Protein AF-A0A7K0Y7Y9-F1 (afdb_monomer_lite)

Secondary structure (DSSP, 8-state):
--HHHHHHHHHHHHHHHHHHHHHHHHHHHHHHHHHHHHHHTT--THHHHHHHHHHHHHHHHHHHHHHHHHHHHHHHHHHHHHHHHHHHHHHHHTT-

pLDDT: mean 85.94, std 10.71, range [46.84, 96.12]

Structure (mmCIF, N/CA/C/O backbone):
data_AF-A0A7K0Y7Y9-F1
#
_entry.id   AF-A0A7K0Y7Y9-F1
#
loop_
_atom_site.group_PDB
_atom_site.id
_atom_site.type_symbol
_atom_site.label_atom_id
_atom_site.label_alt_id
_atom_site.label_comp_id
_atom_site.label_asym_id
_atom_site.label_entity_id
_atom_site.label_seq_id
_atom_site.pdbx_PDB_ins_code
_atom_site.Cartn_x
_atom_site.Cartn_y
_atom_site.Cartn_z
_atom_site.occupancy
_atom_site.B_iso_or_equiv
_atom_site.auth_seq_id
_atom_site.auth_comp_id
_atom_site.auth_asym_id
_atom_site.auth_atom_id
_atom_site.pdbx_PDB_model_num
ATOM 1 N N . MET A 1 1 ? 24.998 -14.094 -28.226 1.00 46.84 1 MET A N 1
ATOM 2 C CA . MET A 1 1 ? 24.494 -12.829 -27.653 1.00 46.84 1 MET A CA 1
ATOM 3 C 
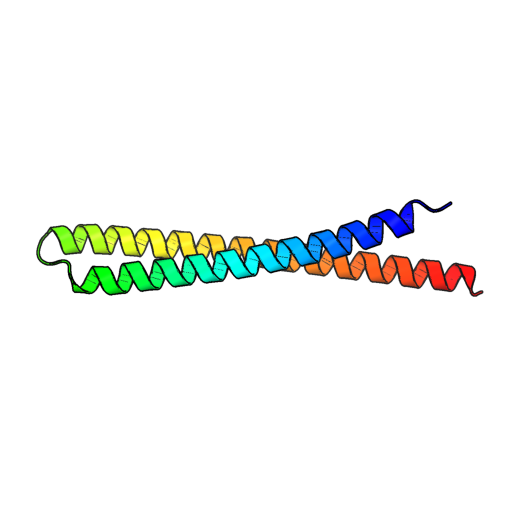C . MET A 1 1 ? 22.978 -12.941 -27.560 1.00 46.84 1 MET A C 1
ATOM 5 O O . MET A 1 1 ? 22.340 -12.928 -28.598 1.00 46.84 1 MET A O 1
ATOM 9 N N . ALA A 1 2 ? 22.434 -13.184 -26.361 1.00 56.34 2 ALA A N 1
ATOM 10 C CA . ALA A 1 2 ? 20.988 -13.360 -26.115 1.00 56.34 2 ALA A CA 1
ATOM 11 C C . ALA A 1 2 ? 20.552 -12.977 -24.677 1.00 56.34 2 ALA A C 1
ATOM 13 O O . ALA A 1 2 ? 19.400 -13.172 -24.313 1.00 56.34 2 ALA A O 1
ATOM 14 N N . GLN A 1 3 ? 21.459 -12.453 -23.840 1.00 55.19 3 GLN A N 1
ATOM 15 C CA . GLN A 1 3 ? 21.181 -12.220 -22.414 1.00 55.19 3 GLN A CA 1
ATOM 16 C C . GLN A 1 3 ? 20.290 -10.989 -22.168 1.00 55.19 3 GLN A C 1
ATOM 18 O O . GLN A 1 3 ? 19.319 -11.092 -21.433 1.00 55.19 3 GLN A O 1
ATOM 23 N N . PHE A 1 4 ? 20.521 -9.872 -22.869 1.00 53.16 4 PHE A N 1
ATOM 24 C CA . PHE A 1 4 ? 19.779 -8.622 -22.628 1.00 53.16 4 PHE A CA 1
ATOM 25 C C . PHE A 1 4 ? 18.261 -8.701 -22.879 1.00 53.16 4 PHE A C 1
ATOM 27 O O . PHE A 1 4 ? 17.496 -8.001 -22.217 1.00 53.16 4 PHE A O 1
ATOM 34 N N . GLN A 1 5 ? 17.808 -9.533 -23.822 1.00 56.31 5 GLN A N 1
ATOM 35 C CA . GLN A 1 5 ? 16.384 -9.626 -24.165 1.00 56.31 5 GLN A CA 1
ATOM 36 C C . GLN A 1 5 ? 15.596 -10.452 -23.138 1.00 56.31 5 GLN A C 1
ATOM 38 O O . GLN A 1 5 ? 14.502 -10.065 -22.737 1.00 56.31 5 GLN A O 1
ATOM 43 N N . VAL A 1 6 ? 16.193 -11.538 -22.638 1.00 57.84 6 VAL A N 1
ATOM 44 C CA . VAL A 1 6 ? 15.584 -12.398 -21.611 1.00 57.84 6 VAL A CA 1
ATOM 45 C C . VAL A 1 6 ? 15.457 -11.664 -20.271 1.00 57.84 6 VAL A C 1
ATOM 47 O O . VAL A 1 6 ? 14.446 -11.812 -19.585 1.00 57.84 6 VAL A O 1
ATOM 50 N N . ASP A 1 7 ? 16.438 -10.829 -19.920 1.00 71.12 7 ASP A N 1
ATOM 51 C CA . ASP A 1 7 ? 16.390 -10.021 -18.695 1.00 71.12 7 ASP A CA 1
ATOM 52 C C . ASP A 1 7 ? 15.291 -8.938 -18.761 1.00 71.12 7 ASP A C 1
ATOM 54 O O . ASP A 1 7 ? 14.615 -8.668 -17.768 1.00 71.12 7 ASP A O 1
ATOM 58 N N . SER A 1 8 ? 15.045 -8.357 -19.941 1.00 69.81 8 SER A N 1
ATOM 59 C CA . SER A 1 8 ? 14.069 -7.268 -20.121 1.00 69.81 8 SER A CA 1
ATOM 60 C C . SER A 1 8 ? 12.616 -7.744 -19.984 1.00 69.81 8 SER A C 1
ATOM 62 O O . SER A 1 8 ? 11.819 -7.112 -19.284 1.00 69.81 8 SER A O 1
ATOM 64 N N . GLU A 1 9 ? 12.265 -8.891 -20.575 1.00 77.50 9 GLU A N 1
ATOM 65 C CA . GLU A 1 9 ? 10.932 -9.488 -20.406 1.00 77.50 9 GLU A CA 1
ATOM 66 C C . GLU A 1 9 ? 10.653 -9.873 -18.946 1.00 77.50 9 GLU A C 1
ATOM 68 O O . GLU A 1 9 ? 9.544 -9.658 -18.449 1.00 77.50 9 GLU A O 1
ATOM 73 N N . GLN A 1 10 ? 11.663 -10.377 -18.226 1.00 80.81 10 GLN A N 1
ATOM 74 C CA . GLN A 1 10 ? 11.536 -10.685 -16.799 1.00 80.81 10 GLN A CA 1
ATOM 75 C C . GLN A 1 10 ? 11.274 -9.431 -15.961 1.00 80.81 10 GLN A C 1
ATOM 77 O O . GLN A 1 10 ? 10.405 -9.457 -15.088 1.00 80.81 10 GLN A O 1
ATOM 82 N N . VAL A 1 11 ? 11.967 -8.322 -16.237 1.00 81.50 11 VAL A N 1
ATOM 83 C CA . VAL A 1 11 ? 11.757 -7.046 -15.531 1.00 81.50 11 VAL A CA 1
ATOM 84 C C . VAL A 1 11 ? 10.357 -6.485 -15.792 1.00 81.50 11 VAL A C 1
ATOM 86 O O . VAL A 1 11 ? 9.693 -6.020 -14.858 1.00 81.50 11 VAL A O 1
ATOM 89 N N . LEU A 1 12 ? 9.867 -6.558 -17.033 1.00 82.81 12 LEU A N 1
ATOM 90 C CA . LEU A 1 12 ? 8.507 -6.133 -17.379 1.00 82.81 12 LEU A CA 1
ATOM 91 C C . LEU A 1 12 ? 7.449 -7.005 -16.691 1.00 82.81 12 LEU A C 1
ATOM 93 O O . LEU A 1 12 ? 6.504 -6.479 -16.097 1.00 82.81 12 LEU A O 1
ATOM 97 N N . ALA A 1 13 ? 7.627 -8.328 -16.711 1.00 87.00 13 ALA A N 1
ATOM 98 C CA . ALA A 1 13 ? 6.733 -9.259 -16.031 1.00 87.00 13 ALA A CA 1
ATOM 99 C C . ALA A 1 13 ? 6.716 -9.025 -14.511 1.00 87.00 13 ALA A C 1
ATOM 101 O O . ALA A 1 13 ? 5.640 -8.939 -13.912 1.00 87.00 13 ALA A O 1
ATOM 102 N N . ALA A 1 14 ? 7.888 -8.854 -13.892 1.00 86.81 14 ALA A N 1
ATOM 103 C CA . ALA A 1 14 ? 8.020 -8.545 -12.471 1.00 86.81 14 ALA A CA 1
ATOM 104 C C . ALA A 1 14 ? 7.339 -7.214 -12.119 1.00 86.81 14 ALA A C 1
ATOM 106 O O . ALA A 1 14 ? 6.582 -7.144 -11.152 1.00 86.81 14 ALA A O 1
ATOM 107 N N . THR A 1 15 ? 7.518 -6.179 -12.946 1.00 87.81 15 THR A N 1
---------------
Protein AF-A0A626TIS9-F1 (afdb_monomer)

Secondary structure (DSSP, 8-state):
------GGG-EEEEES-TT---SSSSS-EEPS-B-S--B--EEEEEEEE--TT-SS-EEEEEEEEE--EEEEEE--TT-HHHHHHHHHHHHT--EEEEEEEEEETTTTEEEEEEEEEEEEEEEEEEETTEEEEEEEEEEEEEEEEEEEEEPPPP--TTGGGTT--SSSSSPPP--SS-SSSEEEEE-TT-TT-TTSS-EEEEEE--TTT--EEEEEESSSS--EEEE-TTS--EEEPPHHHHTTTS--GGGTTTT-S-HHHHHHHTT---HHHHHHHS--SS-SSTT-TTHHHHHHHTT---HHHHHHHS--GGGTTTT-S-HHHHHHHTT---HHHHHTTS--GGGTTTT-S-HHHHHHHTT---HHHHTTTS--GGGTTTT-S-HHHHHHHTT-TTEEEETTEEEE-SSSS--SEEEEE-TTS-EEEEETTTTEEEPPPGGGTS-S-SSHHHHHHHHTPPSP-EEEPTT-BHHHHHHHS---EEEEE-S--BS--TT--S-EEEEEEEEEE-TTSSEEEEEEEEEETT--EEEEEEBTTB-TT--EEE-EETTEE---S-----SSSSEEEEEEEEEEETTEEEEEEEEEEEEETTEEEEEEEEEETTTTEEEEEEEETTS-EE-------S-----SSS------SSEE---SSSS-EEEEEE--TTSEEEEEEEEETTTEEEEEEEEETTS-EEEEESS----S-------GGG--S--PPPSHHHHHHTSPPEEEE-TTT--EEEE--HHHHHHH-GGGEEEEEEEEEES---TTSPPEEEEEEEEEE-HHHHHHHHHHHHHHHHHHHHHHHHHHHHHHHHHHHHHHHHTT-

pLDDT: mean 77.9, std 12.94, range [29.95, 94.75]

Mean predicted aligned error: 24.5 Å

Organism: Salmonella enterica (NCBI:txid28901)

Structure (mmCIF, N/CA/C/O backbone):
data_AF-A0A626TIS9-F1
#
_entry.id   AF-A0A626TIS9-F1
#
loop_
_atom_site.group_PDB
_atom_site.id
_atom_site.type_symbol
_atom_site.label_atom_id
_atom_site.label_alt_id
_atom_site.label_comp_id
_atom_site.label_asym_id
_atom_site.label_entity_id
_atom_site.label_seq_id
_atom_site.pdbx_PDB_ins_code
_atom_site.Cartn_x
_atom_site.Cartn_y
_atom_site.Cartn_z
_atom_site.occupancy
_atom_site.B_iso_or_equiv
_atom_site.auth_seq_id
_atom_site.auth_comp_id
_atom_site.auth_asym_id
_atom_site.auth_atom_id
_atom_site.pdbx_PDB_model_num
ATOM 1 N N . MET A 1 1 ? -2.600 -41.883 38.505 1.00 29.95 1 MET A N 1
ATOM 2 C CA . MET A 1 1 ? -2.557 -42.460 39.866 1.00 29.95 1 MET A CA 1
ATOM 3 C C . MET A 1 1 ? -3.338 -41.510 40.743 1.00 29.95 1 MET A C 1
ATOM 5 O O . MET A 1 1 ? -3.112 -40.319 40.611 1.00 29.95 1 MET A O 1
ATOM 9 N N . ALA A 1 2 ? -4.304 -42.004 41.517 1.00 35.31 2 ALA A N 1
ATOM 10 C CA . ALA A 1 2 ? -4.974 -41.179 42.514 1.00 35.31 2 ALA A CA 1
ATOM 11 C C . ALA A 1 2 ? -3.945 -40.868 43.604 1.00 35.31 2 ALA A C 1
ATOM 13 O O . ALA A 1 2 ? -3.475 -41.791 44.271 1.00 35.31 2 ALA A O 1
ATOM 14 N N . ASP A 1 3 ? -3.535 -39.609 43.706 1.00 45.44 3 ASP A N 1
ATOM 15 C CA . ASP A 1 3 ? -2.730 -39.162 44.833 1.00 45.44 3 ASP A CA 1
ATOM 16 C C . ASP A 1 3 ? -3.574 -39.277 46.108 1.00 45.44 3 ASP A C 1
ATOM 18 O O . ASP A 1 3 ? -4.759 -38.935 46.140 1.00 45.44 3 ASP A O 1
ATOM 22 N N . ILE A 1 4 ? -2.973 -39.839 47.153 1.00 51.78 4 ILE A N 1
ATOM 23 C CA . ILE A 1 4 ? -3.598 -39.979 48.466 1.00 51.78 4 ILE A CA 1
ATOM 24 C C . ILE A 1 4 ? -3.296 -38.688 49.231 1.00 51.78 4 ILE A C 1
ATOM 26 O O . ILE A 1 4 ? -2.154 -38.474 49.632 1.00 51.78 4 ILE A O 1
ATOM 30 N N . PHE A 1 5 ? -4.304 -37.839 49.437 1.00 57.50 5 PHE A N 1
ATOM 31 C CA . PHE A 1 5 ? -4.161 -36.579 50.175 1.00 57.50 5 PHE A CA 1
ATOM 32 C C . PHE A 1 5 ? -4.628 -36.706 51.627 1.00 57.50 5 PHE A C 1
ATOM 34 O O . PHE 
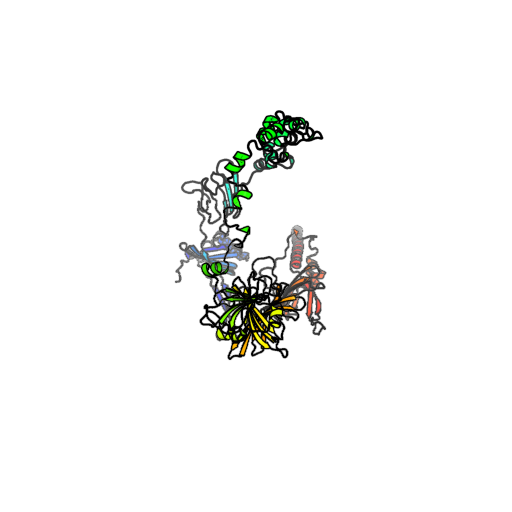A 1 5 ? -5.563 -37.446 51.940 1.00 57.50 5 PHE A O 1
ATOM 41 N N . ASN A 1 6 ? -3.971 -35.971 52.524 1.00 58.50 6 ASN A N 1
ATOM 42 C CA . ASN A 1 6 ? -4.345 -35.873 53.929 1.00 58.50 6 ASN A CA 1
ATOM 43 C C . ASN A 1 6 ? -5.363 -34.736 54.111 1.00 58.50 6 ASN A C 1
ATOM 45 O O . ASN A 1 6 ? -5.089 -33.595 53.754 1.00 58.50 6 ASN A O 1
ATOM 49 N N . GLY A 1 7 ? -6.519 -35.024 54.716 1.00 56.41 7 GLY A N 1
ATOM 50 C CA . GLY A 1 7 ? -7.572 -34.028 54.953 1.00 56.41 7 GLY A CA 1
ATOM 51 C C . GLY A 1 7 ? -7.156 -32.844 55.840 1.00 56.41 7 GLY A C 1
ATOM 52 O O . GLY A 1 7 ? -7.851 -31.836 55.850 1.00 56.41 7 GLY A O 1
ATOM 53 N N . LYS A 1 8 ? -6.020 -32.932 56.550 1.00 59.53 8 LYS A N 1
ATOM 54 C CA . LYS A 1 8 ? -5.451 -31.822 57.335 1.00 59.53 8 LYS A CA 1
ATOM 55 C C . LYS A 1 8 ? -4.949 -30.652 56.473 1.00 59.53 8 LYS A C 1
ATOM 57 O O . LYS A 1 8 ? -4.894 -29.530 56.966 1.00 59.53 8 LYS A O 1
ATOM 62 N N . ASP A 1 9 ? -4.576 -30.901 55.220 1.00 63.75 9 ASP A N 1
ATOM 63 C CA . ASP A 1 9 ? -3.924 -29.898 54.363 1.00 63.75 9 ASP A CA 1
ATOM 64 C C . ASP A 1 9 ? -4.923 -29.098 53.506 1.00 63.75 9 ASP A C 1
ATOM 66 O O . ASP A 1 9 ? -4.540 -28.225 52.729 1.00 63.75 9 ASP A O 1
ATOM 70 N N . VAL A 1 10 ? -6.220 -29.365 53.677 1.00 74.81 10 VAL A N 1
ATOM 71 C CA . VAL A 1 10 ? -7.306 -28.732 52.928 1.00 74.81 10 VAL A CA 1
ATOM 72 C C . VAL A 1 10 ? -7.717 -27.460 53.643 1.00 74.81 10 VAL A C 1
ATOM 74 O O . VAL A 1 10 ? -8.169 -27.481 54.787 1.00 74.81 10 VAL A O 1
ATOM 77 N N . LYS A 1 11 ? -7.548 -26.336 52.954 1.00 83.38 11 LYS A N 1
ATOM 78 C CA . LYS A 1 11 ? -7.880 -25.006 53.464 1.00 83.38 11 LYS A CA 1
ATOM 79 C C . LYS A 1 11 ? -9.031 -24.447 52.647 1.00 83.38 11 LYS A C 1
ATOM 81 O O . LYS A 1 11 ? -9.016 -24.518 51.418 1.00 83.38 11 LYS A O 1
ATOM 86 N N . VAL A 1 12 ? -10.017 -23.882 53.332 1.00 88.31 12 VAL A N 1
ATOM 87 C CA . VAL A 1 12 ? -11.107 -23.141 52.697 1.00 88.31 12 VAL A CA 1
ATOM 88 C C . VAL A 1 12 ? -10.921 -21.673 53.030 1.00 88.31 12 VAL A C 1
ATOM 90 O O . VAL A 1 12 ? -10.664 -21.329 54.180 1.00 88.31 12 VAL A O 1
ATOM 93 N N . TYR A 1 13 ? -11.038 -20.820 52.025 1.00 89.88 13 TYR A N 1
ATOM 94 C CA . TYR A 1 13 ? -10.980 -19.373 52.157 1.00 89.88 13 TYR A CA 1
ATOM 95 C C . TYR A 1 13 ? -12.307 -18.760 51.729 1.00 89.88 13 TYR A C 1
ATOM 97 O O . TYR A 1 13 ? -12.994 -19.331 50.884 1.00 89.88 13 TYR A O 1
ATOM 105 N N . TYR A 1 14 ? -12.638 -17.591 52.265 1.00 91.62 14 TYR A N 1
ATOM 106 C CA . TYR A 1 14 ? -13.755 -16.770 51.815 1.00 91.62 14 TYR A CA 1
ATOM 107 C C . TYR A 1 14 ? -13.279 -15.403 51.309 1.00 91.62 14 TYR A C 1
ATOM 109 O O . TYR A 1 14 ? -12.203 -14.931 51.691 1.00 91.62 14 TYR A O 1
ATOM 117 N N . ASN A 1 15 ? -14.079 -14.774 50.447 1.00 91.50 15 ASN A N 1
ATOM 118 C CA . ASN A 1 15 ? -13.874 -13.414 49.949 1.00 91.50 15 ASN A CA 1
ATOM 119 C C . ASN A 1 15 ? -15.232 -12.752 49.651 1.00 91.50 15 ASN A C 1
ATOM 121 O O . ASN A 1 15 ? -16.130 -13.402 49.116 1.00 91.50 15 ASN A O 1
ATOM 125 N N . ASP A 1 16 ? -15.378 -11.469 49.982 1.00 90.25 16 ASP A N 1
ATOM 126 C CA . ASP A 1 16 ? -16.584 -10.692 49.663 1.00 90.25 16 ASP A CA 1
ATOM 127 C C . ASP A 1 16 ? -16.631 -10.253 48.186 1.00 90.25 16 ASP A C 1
---------------
#### [Work instructions]
Say, as a bare number, how many lines of the data hold the string "Protein".

#### [Expected answer]
2